Learn.finetune ... why the defaults?

So this utterly escaped me during the lecture … I could have sworn I saw learn.fit_once_cycle in the 01 notebook (but then again, I am 48 so it could be old age). Anyhow, I’m curious about the defaults to learn.finetune and a few other things:

  1. Why is pct_start=0.99 hardcoded after freezing but defaulted to 0.3 for unfrozen?

  2. Why is div after freezing left to its default of 25.0, but defaulted to 0.5 for unfrozen?

  3. Why the formual of base_lr /= 2 and then slice(base_lr/lr_mult, base_lr) for setting the discrimintative LRs for the unfrozen model?

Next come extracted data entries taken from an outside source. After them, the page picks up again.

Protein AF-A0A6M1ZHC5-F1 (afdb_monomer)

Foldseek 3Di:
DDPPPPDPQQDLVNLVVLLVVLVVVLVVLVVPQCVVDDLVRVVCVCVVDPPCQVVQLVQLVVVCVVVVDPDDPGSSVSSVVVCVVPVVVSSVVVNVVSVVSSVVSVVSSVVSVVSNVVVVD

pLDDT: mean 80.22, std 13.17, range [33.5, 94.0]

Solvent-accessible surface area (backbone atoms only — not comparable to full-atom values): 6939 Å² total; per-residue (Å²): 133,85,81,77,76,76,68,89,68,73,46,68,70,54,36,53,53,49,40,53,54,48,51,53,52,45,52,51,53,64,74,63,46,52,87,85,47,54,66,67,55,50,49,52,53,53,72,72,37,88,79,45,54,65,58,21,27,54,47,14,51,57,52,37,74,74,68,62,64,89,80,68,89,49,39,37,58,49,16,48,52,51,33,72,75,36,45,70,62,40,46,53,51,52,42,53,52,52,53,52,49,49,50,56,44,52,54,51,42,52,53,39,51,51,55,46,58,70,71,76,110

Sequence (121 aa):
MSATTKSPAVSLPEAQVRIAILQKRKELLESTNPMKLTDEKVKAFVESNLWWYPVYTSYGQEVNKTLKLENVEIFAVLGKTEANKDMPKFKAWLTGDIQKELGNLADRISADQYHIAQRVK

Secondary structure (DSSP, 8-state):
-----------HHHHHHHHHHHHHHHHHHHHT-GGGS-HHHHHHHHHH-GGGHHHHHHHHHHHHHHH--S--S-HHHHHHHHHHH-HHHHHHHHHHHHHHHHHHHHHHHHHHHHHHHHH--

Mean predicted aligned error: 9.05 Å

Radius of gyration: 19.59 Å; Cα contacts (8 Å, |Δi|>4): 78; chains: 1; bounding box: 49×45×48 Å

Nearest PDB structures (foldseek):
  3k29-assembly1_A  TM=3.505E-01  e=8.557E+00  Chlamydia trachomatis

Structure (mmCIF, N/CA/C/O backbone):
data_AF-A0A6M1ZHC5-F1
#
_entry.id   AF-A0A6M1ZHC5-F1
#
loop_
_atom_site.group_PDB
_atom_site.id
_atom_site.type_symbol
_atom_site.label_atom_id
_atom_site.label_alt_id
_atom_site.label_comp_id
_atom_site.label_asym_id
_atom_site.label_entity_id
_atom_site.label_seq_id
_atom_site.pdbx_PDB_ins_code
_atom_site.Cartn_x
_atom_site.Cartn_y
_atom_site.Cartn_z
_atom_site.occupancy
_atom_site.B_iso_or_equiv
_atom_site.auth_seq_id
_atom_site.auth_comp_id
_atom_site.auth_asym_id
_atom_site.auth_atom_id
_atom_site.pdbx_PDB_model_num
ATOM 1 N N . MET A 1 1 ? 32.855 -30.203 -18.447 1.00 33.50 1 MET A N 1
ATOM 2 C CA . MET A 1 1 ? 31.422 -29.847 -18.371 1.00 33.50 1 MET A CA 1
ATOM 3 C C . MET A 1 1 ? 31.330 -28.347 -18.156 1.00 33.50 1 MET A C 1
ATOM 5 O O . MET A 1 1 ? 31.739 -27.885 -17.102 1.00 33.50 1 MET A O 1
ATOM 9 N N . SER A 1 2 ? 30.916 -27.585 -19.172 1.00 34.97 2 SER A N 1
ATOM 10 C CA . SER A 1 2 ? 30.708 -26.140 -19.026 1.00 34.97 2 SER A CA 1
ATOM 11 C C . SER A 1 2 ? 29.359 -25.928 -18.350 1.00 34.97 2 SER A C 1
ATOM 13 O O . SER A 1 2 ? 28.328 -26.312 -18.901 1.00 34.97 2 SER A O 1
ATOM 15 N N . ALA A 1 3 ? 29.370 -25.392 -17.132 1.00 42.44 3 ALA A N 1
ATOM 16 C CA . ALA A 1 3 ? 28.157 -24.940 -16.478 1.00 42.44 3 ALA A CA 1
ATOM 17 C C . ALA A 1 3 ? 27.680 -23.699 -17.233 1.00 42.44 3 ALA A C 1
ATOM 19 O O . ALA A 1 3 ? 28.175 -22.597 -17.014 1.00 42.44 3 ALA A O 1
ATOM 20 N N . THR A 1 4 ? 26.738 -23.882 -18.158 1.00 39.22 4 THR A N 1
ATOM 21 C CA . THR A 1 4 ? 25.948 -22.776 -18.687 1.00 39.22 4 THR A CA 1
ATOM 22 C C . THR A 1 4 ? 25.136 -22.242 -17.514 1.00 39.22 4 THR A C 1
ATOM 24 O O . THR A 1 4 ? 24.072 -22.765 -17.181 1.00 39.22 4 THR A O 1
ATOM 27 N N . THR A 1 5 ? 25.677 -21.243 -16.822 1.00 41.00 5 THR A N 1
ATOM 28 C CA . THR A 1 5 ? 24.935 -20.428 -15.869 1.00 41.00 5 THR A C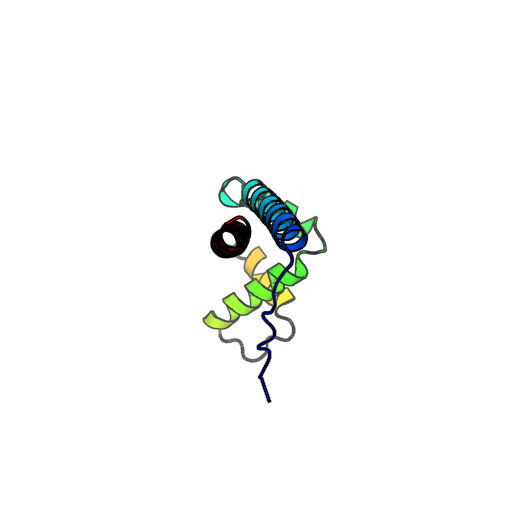A 1
ATOM 29 C C . THR A 1 5 ? 23.777 -19.822 -16.646 1.00 41.00 5 THR A C 1
ATOM 31 O O . THR A 1 5 ? 23.941 -18.885 -17.424 1.00 41.00 5 THR A O 1
ATOM 34 N N . LYS A 1 6 ? 22.595 -20.430 -16.502 1.00 41.69 6 LYS A N 1
ATOM 35 C CA . LYS A 1 6 ? 21.336 -19.893 -17.004 1.00 41.69 6 LYS A CA 1
ATOM 36 C C . LYS A 1 6 ? 21.157 -18.530 -16.351 1.00 41.69 6 LYS A C 1
ATOM 38 O O . LYS A 1 6 ? 20.725 -18.443 -15.206 1.00 41.69 6 LYS A O 1
ATOM 43 N N . SER A 1 7 ? 21.520 -17.471 -17.066 1.00 45.56 7 SER A N 1
ATOM 44 C CA . SER A 1 7 ? 21.028 -16.144 -16.735 1.00 45.56 7 SER A CA 1
ATOM 45 C C . SER A 1 7 ? 19.498 -16.245 -16.718 1.00 45.56 7 SER A C 1
ATOM 47 O O . SER A 1 7 ? 18.940 -16.786 -17.682 1.00 45.56 7 SER A O 1
ATOM 49 N N . PRO A 1 8 ? 18.788 -15.792 -15.667 1.00 47.22 8 PRO A N 1
ATOM 50 C CA . PRO A 1 8 ? 17.352 -15.567 -15.749 1.00 47.22 8 PRO A CA 1
ATOM 51 C C . PRO A 1 8 ? 17.158 -14.337 -16.640 1.00 47.22 8 PRO A C 1
ATOM 53 O O . PRO A 1 8 ? 16.883 -13.227 -16.196 1.00 47.22 8 PRO A O 1
ATOM 56 N N . ALA A 1 9 ? 17.436 -14.522 -17.921 1.00 58.28 9 ALA A N 1
ATOM 57 C CA . ALA A 1 9 ? 17.583 -13.472 -18.895 1.00 58.28 9 ALA A CA 1
ATOM 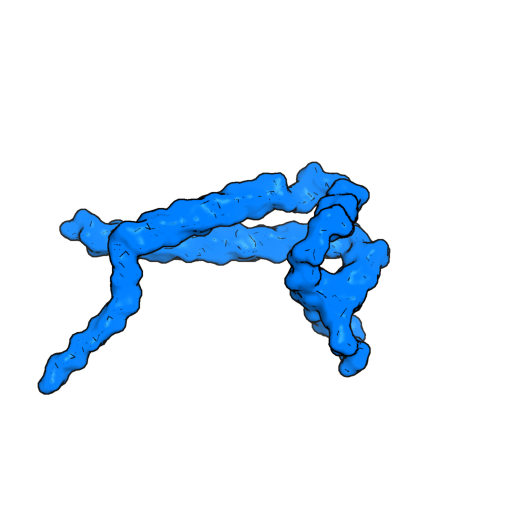58 C C . ALA A 1 9 ? 16.190 -13.087 -19.390 1.00 58.28 9 ALA A C 1
ATOM 60 O O . ALA A 1 9 ? 15.835 -13.434 -20.514 1.00 58.28 9 ALA A O 1
ATOM 61 N N . VAL A 1 10 ? 15.427 -12.351 -18.569 1.00 61.34 10 VAL A N 1
ATOM 62 C CA . VAL A 1 10 ? 14.221 -11.609 -18.993 1.00 61.34 10 VAL A CA 1
ATOM 63 C C . VAL A 1 10 ? 14.488 -11.040 -20.386 1.00 61.34 10 VAL A C 1
ATOM 65 O O . VAL A 1 10 ? 15.528 -10.417 -20.607 1.00 61.34 10 VAL A O 1
ATOM 68 N N . SER A 1 11 ? 13.653 -11.344 -21.376 1.00 76.69 11 SER A N 1
ATOM 69 C CA . SER A 1 11 ? 13.940 -10.901 -22.750 1.00 76.69 11 SER A CA 1
ATOM 70 C C . SER A 1 11 ? 13.840 -9.370 -22.869 1.00 76.69 11 SER A C 1
ATOM 72 O O . SER A 1 11 ? 13.191 -8.727 -22.048 1.00 76.69 11 SER A O 1
ATOM 74 N N . LEU A 1 12 ? 14.476 -8.759 -23.879 1.00 76.81 12 LEU A N 1
ATOM 75 C CA . LEU A 1 12 ? 14.343 -7.311 -24.136 1.00 76.81 12 LEU A CA 1
ATOM 76 C C . LEU A 1 12 ? 12.863 -6.870 -24.235 1.00 76.81 12 LEU A C 1
ATOM 78 O O . LEU A 1 12 ? 12.489 -5.936 -23.524 1.00 76.81 12 LEU A O 1
ATOM 82 N N . PRO A 1 13 ? 12.001 -7.559 -25.017 1.00 81.31 13 PRO A N 1
ATOM 83 C CA . PRO A 1 13 ? 10.569 -7.255 -25.059 1.00 81.31 13 PRO A CA 1
ATOM 84 C C . PRO A 1 13 ? 9.874 -7.435 -23.705 1.00 81.31 13 PRO A C 1
ATOM 86 O O . PRO A 1 13 ? 9.033 -6.629 -23.320 1.00 81.31 13 PRO A O 1
ATOM 89 N N . GLU A 1 14 ? 10.240 -8.469 -22.949 1.00 78.38 14 GLU A N 1
ATOM 90 C CA . GLU A 1 14 ? 9.654 -8.729 -21.634 1.00 78.38 14 GLU A CA 1
ATOM 91 C C . GLU A 1 14 ? 10.023 -7.642 -20.615 1.00 78.38 14 GLU A C 1
ATOM 93 O O . GLU A 1 14 ? 9.162 -7.206 -19.854 1.00 78.38 14 GLU A O 1
ATOM 98 N N . ALA A 1 15 ? 11.264 -7.149 -20.629 1.00 77.81 15 ALA A N 1
ATOM 99 C CA . ALA A 1 15 ? 11.693 -6.033 -19.787 1.00 77.81 15 ALA A CA 1
ATOM 100 C C . ALA A 1 15 ? 10.939 -4.736 -20.139 1.00 77.81 15 ALA A C 1
ATOM 102 O O . ALA A 1 15 ? 10.500 -4.015 -19.247 1.00 77.81 15 ALA A O 1
ATOM 103 N N . GLN A 1 16 ? 10.710 -4.464 -21.429 1.00 84.12 16 GLN A N 1
ATOM 104 C CA . GLN A 1 16 ? 9.926 -3.305 -21.877 1.00 84.12 16 GLN A CA 1
ATOM 105 C C . GLN A 1 16 ? 8.460 -3.386 -21.425 1.00 84.12 16 GLN A C 1
ATOM 107 O O . GLN A 1 16 ? 7.921 -2.413 -20.894 1.00 84.12 16 GLN A O 1
ATOM 112 N N . VAL A 1 17 ? 7.824 -4.554 -21.578 1.00 87.44 17 VAL A N 1
ATOM 113 C CA . VAL A 1 17 ? 6.448 -4.789 -21.109 1.00 87.44 17 VAL A CA 1
ATOM 114 C C . VAL A 1 17 ? 6.359 -4.641 -19.588 1.00 87.44 17 VAL A C 1
ATOM 116 O O . VAL A 1 17 ? 5.433 -4.002 -19.086 1.00 87.44 17 VAL A O 1
ATOM 119 N N . ARG A 1 18 ? 7.336 -5.174 -18.843 1.00 81.50 18 ARG A N 1
ATOM 120 C CA . ARG A 1 18 ? 7.408 -5.025 -17.382 1.00 81.50 18 ARG A CA 1
ATOM 121 C C . ARG A 1 18 ? 7.511 -3.559 -16.970 1.00 81.50 18 ARG A C 1
ATOM 123 O O . ARG A 1 18 ? 6.725 -3.137 -16.125 1.00 81.50 18 ARG A O 1
ATOM 130 N N . ILE A 1 19 ? 8.383 -2.767 -17.599 1.00 82.62 19 ILE A N 1
ATOM 131 C CA . ILE A 1 19 ? 8.486 -1.322 -17.334 1.00 82.62 19 ILE A CA 1
ATOM 132 C C . ILE A 1 19 ? 7.140 -0.629 -17.558 1.00 82.62 19 ILE A C 1
ATOM 134 O O . ILE A 1 19 ? 6.697 0.103 -16.676 1.00 82.62 19 ILE A O 1
ATOM 138 N N . ALA A 1 20 ? 6.460 -0.890 -18.679 1.00 85.62 20 ALA A N 1
ATOM 139 C CA . ALA A 1 20 ? 5.169 -0.266 -18.979 1.00 85.62 20 ALA A CA 1
ATOM 140 C C . ALA A 1 20 ? 4.094 -0.607 -17.928 1.00 85.62 20 ALA A C 1
ATOM 142 O O . ALA A 1 20 ? 3.365 0.272 -17.467 1.00 85.62 20 ALA A O 1
ATOM 143 N N . ILE A 1 21 ? 4.026 -1.869 -17.487 1.00 84.62 21 ILE A N 1
ATOM 144 C CA . ILE A 1 21 ? 3.103 -2.304 -16.425 1.00 84.62 21 ILE A CA 1
ATOM 145 C C . ILE A 1 21 ? 3.426 -1.605 -15.097 1.00 84.62 21 ILE A C 1
ATOM 147 O O . ILE A 1 21 ? 2.523 -1.120 -14.412 1.00 84.62 21 ILE A O 1
ATOM 151 N N . LEU A 1 22 ? 4.708 -1.538 -14.726 1.00 83.31 22 LEU A N 1
ATOM 152 C CA . LEU A 1 22 ? 5.148 -0.903 -13.482 1.00 83.31 22 LEU A CA 1
ATOM 153 C C . LEU A 1 22 ? 4.891 0.608 -13.497 1.00 83.31 22 LEU A C 1
ATOM 155 O O . LEU A 1 22 ? 4.417 1.149 -12.499 1.00 83.31 22 LEU A O 1
ATOM 159 N N . GLN A 1 23 ? 5.125 1.273 -14.630 1.00 83.31 23 GLN A N 1
ATOM 160 C CA . GLN A 1 23 ? 4.784 2.682 -14.835 1.00 83.31 23 GLN A CA 1
ATOM 161 C C . GLN A 1 23 ? 3.280 2.907 -14.700 1.00 83.31 23 GLN A C 1
ATOM 163 O O . GLN A 1 23 ? 2.867 3.804 -13.968 1.00 83.31 23 GLN A O 1
ATOM 168 N N . LYS A 1 24 ? 2.450 2.045 -15.302 1.00 84.62 24 LYS A N 1
ATOM 169 C CA . LYS A 1 24 ? 0.999 2.192 -15.181 1.00 84.62 24 LYS A CA 1
ATOM 170 C C . LYS A 1 24 ? 0.518 2.045 -13.741 1.00 84.62 24 LYS A C 1
ATOM 172 O O . LYS A 1 24 ? -0.344 2.792 -13.285 1.00 84.62 24 LYS A O 1
ATOM 177 N N . ARG A 1 25 ? 1.091 1.094 -13.002 1.00 80.88 25 ARG A N 1
ATOM 178 C CA . ARG A 1 25 ? 0.794 0.913 -11.579 1.00 80.88 25 ARG A CA 1
ATOM 179 C C . ARG A 1 25 ? 1.246 2.112 -10.744 1.00 80.88 25 ARG A C 1
ATOM 181 O O . ARG A 1 25 ? 0.508 2.523 -9.853 1.00 80.88 25 ARG A O 1
ATOM 188 N N . LYS A 1 26 ? 2.416 2.681 -11.048 1.00 82.88 26 LYS A N 1
ATOM 189 C CA . LYS A 1 26 ? 2.924 3.903 -10.415 1.00 82.88 26 LYS A CA 1
ATOM 190 C C . LYS A 1 26 ? 1.947 5.071 -10.608 1.00 82.88 26 LYS A C 1
ATOM 192 O O . LYS A 1 26 ? 1.533 5.662 -9.617 1.00 82.88 26 LYS A O 1
ATOM 197 N N . GLU A 1 27 ? 1.508 5.326 -11.842 1.00 83.19 27 GLU A N 1
ATOM 198 C CA . GLU A 1 27 ? 0.514 6.368 -12.155 1.00 83.19 27 GLU A CA 1
ATOM 199 C C . GLU A 1 27 ? -0.786 6.189 -11.360 1.00 83.19 27 GLU A C 1
ATOM 201 O O . GLU A 1 27 ? -1.313 7.145 -10.791 1.00 83.19 27 GLU A O 1
ATOM 206 N N . LEU A 1 28 ? -1.308 4.956 -11.309 1.00 81.19 28 LEU A N 1
ATOM 207 C CA . LEU A 1 28 ? -2.535 4.657 -10.573 1.00 81.19 28 LEU A CA 1
ATOM 208 C C . LEU A 1 28 ? -2.369 4.978 -9.085 1.00 81.19 28 LEU A C 1
ATOM 210 O O . LEU A 1 28 ? -3.194 5.704 -8.537 1.00 81.19 28 LEU A O 1
ATOM 214 N N . LEU A 1 29 ? -1.279 4.524 -8.461 1.00 80.44 29 LEU A N 1
ATOM 215 C CA . LEU A 1 29 ? -0.988 4.790 -7.050 1.00 80.44 29 LEU A CA 1
ATOM 216 C C . LEU A 1 29 ? -0.826 6.288 -6.749 1.00 80.44 29 LEU A C 1
ATOM 218 O O . LEU A 1 29 ? -1.359 6.774 -5.750 1.00 80.44 29 LEU A O 1
ATOM 222 N N . GLU A 1 30 ? -0.147 7.033 -7.625 1.00 80.25 30 GLU A N 1
ATOM 223 C CA . GLU A 1 30 ? -0.001 8.490 -7.515 1.00 80.25 30 GLU A CA 1
ATOM 224 C C . GLU A 1 30 ? -1.353 9.212 -7.635 1.00 80.25 30 GLU A C 1
ATOM 226 O O . GLU A 1 30 ? -1.616 10.165 -6.893 1.00 80.25 30 GLU A O 1
ATOM 231 N N . SER A 1 31 ? -2.235 8.739 -8.524 1.00 74.81 31 SER A N 1
ATOM 232 C CA . SER A 1 31 ? -3.581 9.295 -8.716 1.00 74.81 31 SER A CA 1
ATOM 233 C C . SER A 1 31 ? -4.532 9.007 -7.549 1.00 74.81 31 SER A C 1
ATOM 235 O O . SER A 1 31 ? -5.431 9.801 -7.275 1.00 74.81 31 SER A O 1
ATOM 237 N N . THR A 1 32 ? -4.303 7.912 -6.819 1.00 69.31 32 THR A N 1
ATOM 238 C CA . THR A 1 32 ? -5.106 7.491 -5.661 1.00 69.31 32 THR A CA 1
ATOM 239 C C . THR A 1 32 ? -4.513 7.927 -4.321 1.00 69.31 32 THR A C 1
ATOM 241 O O . THR A 1 32 ? -4.899 7.394 -3.283 1.00 69.31 32 THR A O 1
ATOM 244 N N . ASN A 1 33 ? -3.562 8.868 -4.313 1.00 71.31 33 ASN A N 1
ATOM 245 C CA . ASN A 1 33 ? -2.894 9.298 -3.087 1.00 71.31 33 ASN A CA 1
ATOM 246 C C . ASN A 1 33 ? -3.910 9.852 -2.051 1.00 71.31 33 ASN A C 1
ATOM 248 O O . ASN A 1 33 ? -4.515 10.906 -2.294 1.00 71.31 33 ASN A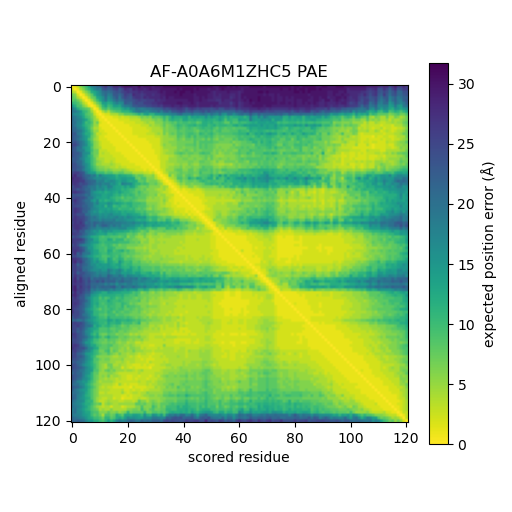 O 1
ATOM 252 N N . PRO A 1 34 ? -4.060 9.206 -0.875 1.00 70.62 34 PRO A N 1
ATOM 253 C CA . PRO A 1 34 ? -5.048 9.582 0.133 1.00 70.62 34 PRO A CA 1
ATOM 254 C C . PRO A 1 34 ? -4.820 10.974 0.719 1.00 70.62 34 PRO A C 1
ATOM 256 O O . PRO A 1 34 ? -5.773 11.589 1.189 1.00 70.62 34 PRO A O 1
ATOM 259 N N . MET A 1 35 ? -3.590 11.507 0.682 1.00 70.69 35 MET A N 1
ATOM 260 C CA . MET A 1 35 ? -3.282 12.832 1.242 1.00 70.69 35 MET A CA 1
ATOM 261 C C . MET A 1 35 ? -4.084 13.962 0.595 1.00 70.69 35 MET A C 1
ATOM 263 O O . MET A 1 35 ? -4.283 15.000 1.220 1.00 70.69 35 MET A O 1
ATOM 267 N N . LYS A 1 36 ? -4.551 13.773 -0.643 1.00 70.38 36 LYS A N 1
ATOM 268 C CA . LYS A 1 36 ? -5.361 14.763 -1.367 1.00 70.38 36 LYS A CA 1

  4. Why the slice(base_lr) for the frozen model? Isn’t this the same thing as just setting it to base_lr?

3 Likes

We haven’t covered any of that yet. So I’ve moved this to #part1-v4:non-beginner

It’s been discussed on the Lesson 1 non-beginner but Sylvain chimed in. Basically they’ve found that the defaults alone work very well on most transfer learning problems after experimentation on many different datasets and domains :slight_smile:

1 Like

I figured as much :slight_smile:

It sounds like this will be covered in the future. For each application, I’d been interested to know:

  1. What datasets were used (including splits)?
  2. What architectures were used?
  3. What ablation studies were conducted (hyperparameters tried, ranges, etc…)?

And hey … congrats on the moving up the moderator food-chain and I hope you’re feeling better!

1 Like